What you will do
Locate the line that contains "ATOM 191 C CA" in the entries below, then repeat it and every following line through the line that contains "ATOM 246 C C", exactly, and no others.

──────── Material for this exercise ────────

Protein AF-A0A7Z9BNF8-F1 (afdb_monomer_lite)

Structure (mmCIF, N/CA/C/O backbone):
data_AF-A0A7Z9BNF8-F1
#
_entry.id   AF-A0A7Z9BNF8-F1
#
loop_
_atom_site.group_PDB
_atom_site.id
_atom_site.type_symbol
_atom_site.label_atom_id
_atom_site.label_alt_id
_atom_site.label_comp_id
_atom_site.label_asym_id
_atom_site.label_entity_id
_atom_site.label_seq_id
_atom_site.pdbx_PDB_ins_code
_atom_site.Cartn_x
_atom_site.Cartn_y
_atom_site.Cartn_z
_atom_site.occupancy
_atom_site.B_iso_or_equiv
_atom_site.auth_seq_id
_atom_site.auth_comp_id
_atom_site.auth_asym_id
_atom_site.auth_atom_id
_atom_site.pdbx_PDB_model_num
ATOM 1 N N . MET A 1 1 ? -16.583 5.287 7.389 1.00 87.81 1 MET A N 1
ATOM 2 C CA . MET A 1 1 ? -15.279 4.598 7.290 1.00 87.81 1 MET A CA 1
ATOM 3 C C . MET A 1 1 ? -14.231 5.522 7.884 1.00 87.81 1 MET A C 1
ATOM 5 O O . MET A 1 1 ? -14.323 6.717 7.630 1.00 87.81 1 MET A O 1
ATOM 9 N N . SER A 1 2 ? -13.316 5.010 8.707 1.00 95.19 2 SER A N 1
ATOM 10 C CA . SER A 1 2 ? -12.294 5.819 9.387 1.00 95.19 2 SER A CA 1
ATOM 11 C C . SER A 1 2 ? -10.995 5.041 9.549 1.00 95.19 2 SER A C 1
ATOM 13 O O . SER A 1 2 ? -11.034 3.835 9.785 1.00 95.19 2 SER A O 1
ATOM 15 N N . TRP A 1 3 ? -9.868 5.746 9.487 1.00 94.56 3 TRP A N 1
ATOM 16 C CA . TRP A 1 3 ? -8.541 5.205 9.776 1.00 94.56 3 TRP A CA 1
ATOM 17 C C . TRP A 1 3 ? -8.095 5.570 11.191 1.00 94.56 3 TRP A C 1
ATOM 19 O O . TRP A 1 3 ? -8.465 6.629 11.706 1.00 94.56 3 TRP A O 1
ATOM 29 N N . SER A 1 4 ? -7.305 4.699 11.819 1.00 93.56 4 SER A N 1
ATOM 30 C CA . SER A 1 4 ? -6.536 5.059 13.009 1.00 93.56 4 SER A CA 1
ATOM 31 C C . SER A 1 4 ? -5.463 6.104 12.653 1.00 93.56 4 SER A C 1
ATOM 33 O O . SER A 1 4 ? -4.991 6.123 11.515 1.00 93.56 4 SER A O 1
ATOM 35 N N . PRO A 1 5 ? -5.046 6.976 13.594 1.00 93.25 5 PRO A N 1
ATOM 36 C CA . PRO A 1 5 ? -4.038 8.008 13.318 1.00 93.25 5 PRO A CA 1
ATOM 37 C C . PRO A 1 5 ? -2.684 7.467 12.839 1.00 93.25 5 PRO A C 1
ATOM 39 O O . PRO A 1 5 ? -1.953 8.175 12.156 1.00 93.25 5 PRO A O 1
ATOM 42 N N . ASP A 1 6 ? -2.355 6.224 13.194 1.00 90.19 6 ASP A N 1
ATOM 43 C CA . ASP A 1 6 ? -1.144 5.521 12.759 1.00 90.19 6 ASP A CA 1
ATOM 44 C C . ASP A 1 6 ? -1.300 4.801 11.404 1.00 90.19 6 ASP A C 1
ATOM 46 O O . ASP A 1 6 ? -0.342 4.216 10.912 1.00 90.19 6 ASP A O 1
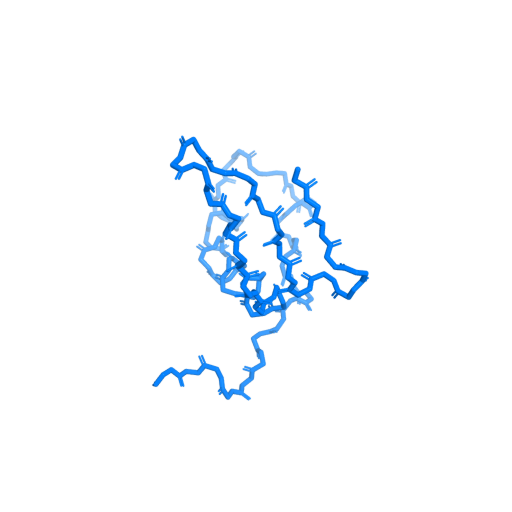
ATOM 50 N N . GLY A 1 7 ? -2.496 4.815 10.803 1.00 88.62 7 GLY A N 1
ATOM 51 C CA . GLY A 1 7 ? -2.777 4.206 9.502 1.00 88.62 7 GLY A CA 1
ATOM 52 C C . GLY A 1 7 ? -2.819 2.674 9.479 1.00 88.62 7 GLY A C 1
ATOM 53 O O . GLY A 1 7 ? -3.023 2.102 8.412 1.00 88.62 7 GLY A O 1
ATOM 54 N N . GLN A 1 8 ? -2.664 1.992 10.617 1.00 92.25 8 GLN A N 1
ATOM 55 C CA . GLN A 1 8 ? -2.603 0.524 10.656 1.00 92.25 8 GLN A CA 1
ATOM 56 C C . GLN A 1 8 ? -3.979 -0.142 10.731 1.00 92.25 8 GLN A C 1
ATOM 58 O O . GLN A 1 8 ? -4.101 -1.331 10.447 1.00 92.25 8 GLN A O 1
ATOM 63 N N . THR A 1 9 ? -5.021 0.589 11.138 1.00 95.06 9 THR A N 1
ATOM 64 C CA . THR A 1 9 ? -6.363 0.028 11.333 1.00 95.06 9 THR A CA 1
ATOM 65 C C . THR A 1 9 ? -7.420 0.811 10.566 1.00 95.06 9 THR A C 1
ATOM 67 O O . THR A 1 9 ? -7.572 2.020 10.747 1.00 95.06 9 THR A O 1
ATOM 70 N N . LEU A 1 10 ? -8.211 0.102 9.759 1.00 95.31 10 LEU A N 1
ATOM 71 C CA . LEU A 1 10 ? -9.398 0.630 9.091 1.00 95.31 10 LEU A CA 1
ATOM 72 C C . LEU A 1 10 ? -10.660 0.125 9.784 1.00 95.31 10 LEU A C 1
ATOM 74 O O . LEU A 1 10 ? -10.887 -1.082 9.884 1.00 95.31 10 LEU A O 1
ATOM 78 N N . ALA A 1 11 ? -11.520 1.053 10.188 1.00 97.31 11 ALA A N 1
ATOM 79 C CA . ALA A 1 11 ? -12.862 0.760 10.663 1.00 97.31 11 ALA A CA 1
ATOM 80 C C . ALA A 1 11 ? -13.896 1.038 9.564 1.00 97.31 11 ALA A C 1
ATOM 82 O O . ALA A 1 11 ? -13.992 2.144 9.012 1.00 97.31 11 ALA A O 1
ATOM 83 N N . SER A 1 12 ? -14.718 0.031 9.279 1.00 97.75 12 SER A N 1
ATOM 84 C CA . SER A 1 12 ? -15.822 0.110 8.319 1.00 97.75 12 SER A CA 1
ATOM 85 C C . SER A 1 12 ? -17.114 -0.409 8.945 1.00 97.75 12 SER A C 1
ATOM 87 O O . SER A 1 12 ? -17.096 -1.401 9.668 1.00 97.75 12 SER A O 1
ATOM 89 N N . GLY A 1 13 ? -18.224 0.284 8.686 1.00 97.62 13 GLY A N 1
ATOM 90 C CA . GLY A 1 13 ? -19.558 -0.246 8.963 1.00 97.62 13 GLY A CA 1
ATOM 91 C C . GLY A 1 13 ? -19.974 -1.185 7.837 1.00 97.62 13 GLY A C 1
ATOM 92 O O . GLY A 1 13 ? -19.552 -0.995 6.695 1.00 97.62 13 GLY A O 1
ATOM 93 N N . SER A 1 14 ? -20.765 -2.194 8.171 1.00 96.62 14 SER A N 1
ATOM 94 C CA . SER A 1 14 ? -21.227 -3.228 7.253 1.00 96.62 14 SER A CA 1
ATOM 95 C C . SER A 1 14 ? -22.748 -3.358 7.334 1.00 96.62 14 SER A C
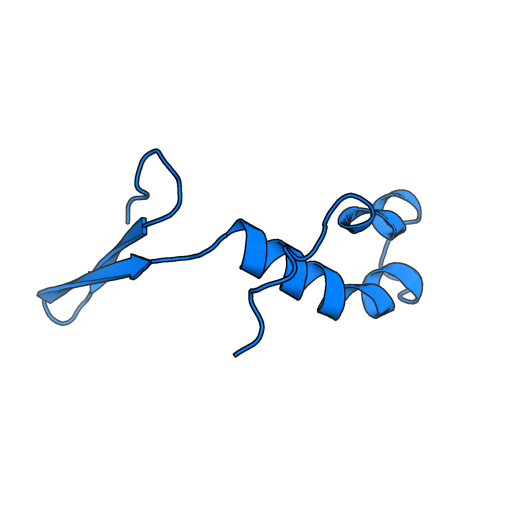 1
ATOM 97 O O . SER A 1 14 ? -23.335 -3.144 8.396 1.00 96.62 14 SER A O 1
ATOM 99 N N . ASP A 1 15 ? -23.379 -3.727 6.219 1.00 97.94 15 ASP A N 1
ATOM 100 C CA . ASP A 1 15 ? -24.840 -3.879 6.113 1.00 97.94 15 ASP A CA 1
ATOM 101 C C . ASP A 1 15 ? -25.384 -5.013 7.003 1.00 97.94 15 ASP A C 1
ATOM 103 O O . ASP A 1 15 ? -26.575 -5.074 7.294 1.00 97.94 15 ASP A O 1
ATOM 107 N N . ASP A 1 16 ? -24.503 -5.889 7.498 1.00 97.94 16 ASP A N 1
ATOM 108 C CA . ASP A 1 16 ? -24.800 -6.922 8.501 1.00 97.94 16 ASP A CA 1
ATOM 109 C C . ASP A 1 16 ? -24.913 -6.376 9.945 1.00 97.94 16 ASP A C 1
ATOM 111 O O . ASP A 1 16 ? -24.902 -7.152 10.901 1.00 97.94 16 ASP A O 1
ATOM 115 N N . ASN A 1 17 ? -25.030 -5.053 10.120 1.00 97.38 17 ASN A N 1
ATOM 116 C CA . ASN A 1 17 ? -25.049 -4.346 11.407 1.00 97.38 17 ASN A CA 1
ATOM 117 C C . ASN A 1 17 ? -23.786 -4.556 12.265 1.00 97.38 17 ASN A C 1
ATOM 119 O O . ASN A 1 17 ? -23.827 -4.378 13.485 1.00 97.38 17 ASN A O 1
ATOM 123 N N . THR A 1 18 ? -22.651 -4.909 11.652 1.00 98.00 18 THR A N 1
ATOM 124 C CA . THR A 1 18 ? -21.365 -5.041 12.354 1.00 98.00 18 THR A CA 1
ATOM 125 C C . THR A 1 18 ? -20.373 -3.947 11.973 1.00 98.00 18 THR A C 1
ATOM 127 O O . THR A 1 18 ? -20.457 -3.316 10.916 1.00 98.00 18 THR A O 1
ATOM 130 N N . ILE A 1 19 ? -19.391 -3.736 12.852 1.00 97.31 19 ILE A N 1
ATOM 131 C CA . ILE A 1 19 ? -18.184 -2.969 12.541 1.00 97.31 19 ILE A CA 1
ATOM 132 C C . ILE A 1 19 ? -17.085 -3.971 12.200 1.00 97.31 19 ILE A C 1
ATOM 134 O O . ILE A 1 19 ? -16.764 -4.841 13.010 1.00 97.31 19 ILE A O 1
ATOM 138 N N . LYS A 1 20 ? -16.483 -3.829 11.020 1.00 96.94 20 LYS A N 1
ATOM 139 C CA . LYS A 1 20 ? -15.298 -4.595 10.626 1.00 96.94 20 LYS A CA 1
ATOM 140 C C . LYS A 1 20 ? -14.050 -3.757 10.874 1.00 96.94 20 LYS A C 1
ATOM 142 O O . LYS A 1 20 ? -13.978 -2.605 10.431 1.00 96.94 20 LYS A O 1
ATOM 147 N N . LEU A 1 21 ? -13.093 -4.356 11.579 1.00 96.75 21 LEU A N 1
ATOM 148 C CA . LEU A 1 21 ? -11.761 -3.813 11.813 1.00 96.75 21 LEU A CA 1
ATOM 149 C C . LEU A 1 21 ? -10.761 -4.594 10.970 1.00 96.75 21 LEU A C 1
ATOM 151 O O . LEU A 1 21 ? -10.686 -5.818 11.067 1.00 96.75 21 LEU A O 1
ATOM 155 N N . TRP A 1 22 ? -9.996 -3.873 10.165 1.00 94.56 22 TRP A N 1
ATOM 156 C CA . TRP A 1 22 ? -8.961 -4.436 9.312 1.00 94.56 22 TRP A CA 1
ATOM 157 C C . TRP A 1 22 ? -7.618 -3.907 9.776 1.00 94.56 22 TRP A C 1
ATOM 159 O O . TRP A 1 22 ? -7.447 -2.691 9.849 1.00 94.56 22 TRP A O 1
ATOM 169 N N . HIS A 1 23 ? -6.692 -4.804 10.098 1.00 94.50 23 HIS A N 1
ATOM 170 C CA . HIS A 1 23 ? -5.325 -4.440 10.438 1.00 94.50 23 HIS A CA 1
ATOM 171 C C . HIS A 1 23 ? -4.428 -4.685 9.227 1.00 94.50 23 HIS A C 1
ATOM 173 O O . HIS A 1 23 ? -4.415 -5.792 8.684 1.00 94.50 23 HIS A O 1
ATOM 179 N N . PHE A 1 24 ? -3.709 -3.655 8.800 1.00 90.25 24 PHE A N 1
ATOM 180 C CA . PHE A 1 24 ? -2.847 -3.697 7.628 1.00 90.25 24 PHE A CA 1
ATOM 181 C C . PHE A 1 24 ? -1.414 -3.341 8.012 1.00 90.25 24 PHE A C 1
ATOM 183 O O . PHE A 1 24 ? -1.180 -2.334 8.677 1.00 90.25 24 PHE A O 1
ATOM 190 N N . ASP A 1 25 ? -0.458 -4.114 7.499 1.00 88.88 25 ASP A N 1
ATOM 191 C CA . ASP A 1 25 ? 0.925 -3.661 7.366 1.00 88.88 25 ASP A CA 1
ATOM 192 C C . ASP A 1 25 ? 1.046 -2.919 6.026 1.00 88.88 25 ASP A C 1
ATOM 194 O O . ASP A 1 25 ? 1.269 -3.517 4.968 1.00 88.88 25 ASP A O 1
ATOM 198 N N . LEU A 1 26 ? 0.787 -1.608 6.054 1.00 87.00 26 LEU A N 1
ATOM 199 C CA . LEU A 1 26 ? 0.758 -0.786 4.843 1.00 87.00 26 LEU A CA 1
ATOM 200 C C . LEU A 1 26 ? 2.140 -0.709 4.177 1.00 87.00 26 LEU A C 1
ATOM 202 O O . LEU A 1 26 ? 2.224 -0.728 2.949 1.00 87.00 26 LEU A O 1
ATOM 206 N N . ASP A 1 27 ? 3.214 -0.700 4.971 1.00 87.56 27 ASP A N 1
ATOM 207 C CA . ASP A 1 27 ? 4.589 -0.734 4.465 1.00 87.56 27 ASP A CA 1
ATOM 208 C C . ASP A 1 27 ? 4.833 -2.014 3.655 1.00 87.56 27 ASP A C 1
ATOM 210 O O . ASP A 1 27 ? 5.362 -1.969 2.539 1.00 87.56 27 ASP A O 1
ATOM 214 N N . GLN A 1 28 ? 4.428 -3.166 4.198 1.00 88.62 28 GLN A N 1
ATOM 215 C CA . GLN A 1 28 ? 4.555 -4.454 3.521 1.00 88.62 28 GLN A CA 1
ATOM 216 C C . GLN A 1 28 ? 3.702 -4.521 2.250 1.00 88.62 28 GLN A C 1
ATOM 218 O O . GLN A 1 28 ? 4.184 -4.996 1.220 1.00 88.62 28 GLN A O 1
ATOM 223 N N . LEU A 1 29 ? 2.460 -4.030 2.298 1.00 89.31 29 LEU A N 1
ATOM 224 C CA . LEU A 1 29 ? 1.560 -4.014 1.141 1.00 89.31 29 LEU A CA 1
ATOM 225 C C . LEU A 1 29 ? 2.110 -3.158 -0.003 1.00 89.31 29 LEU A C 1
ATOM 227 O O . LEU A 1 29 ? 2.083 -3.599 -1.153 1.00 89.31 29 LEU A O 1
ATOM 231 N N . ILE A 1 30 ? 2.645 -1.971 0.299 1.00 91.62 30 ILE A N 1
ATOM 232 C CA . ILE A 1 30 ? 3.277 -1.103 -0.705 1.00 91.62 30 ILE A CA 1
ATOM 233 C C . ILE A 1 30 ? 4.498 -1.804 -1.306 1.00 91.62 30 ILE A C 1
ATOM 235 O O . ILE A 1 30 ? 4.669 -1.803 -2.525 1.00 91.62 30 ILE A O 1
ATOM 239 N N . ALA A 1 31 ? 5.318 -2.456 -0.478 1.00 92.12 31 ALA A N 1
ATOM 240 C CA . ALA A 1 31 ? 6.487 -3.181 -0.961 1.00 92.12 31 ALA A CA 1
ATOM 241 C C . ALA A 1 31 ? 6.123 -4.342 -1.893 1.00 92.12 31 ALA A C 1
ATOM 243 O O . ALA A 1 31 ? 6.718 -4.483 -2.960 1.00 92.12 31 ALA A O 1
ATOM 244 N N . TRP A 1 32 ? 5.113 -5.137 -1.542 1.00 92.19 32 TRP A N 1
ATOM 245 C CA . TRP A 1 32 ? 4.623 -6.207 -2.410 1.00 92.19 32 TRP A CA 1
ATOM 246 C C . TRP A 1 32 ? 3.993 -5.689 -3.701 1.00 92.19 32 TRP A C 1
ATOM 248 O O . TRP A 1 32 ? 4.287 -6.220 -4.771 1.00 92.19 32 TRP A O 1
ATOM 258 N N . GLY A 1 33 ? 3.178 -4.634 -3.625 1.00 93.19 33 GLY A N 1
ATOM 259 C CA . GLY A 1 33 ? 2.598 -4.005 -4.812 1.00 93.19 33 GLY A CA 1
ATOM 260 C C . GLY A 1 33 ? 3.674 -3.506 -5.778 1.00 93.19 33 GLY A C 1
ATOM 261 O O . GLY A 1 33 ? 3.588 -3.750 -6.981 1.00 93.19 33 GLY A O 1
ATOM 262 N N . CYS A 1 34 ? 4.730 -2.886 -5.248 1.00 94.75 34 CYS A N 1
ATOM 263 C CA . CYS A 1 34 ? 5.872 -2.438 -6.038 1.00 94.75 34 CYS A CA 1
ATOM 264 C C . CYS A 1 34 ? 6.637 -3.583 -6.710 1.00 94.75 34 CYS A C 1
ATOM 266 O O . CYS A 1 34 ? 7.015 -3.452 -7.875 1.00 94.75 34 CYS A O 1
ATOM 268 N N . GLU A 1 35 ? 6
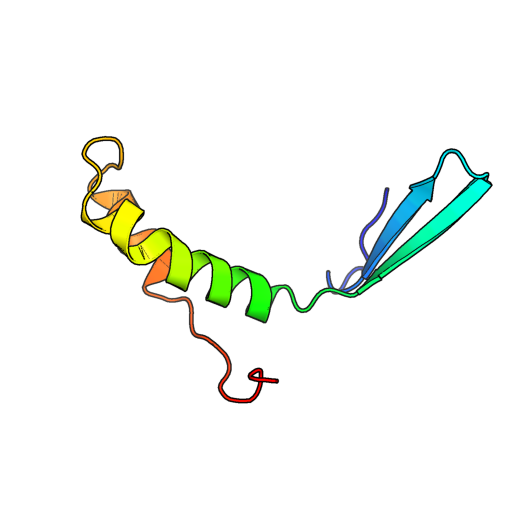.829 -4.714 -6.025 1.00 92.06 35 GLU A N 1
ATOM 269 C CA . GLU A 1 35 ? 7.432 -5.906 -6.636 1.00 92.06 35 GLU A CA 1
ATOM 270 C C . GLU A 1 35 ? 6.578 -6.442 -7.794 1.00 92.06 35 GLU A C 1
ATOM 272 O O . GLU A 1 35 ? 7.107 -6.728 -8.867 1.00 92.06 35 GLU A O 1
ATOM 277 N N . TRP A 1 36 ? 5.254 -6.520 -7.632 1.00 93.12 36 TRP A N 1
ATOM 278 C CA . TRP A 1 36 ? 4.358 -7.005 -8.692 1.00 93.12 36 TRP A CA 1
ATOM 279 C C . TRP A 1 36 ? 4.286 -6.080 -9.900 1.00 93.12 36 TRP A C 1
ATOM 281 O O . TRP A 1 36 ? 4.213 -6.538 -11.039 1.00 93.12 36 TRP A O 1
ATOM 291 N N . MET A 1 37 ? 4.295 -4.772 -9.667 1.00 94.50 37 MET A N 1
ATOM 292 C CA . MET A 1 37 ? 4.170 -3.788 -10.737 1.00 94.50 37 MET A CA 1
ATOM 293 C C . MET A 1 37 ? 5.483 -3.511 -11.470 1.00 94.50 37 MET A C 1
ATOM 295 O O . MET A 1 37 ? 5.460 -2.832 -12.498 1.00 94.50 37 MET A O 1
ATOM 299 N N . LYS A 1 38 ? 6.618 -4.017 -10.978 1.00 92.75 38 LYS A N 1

────────

Answer for the task
ATOM 191 C CA . ASP A 1 25 ? 0.925 -3.661 7.366 1.00 88.88 25 ASP A CA 1
ATOM 192 C C . ASP A 1 25 ? 1.046 -2.919 6.026 1.00 88.88 25 ASP A C 1
ATOM 194 O O . ASP A 1 25 ? 1.269 -3.517 4.968 1.00 88.88 25 ASP A O 1
ATOM 198 N N . LEU A 1 26 ? 0.787 -1.608 6.054 1.00 87.00 26 LEU A N 1
ATOM 199 C CA . LEU A 1 26 ? 0.758 -0.786 4.843 1.00 87.00 26 LEU A CA 1
ATOM 200 C C . LEU A 1 26 ? 2.140 -0.709 4.177 1.00 87.00 26 LEU A C 1
ATOM 202 O O . LEU A 1 26 ? 2.224 -0.728 2.949 1.00 87.00 26 LEU A O 1
ATOM 206 N N . ASP A 1 27 ? 3.214 -0.700 4.971 1.00 87.56 27 ASP A N 1
ATOM 207 C CA . ASP A 1 27 ? 4.589 -0.734 4.465 1.00 87.56 27 ASP A CA 1
ATOM 208 C C . ASP A 1 27 ? 4.833 -2.014 3.655 1.00 87.56 27 ASP A C 1
ATOM 210 O O . ASP A 1 27 ? 5.362 -1.969 2.539 1.00 87.56 27 ASP A O 1
ATOM 214 N N . GLN A 1 28 ? 4.428 -3.166 4.198 1.00 88.62 28 GLN A N 1
ATOM 215 C CA . GLN A 1 28 ? 4.555 -4.454 3.521 1.00 88.62 28 GLN A CA 1
ATOM 216 C C . GLN A 1 28 ? 3.702 -4.521 2.250 1.00 88.62 28 GLN A C 1
ATOM 218 O O . GLN A 1 28 ? 4.184 -4.996 1.220 1.00 88.62 28 GLN A O 1
ATOM 223 N N . LEU A 1 29 ? 2.460 -4.030 2.298 1.00 89.31 29 LEU A N 1
ATOM 224 C CA . LEU A 1 29 ? 1.560 -4.014 1.141 1.00 89.31 29 LEU A CA 1
ATOM 225 C C . LEU A 1 29 ? 2.110 -3.158 -0.003 1.00 89.31 29 LEU A C 1
ATOM 227 O O . LEU A 1 29 ? 2.083 -3.599 -1.153 1.00 89.31 29 LEU A O 1
ATOM 231 N N . ILE A 1 30 ? 2.645 -1.971 0.299 1.00 91.62 30 ILE A N 1
ATOM 232 C CA . ILE A 1 30 ? 3.277 -1.103 -0.705 1.00 91.62 30 ILE A CA 1
ATOM 233 C C . ILE A 1 30 ? 4.498 -1.804 -1.306 1.00 91.62 30 ILE A C 1
ATOM 235 O O . ILE A 1 30 ? 4.669 -1.803 -2.525 1.00 91.62 30 ILE A O 1
ATOM 239 N N . ALA A 1 31 ? 5.318 -2.456 -0.478 1.00 92.12 31 ALA A N 1
ATOM 240 C CA . ALA A 1 31 ? 6.487 -3.181 -0.961 1.00 92.12 31 ALA A CA 1
ATOM 241 C C . ALA A 1 31 ? 6.123 -4.342 -1.893 1.00 92.12 31 ALA A C 1
ATOM 243 O O . ALA A 1 31 ? 6.718 -4.483 -2.960 1.00 92.12 31 ALA A O 1
ATOM 244 N N . TRP A 1 32 ? 5.113 -5.137 -1.542 1.00 92.19 32 TRP A N 1
ATOM 245 C CA . TRP A 1 32 ? 4.623 -6.207 -2.410 1.00 92.19 32 TRP A CA 1
ATOM 246 C C . TRP A 1 32 ? 3.993 -5.689 -3.701 1.00 92.19 32 TRP A C 1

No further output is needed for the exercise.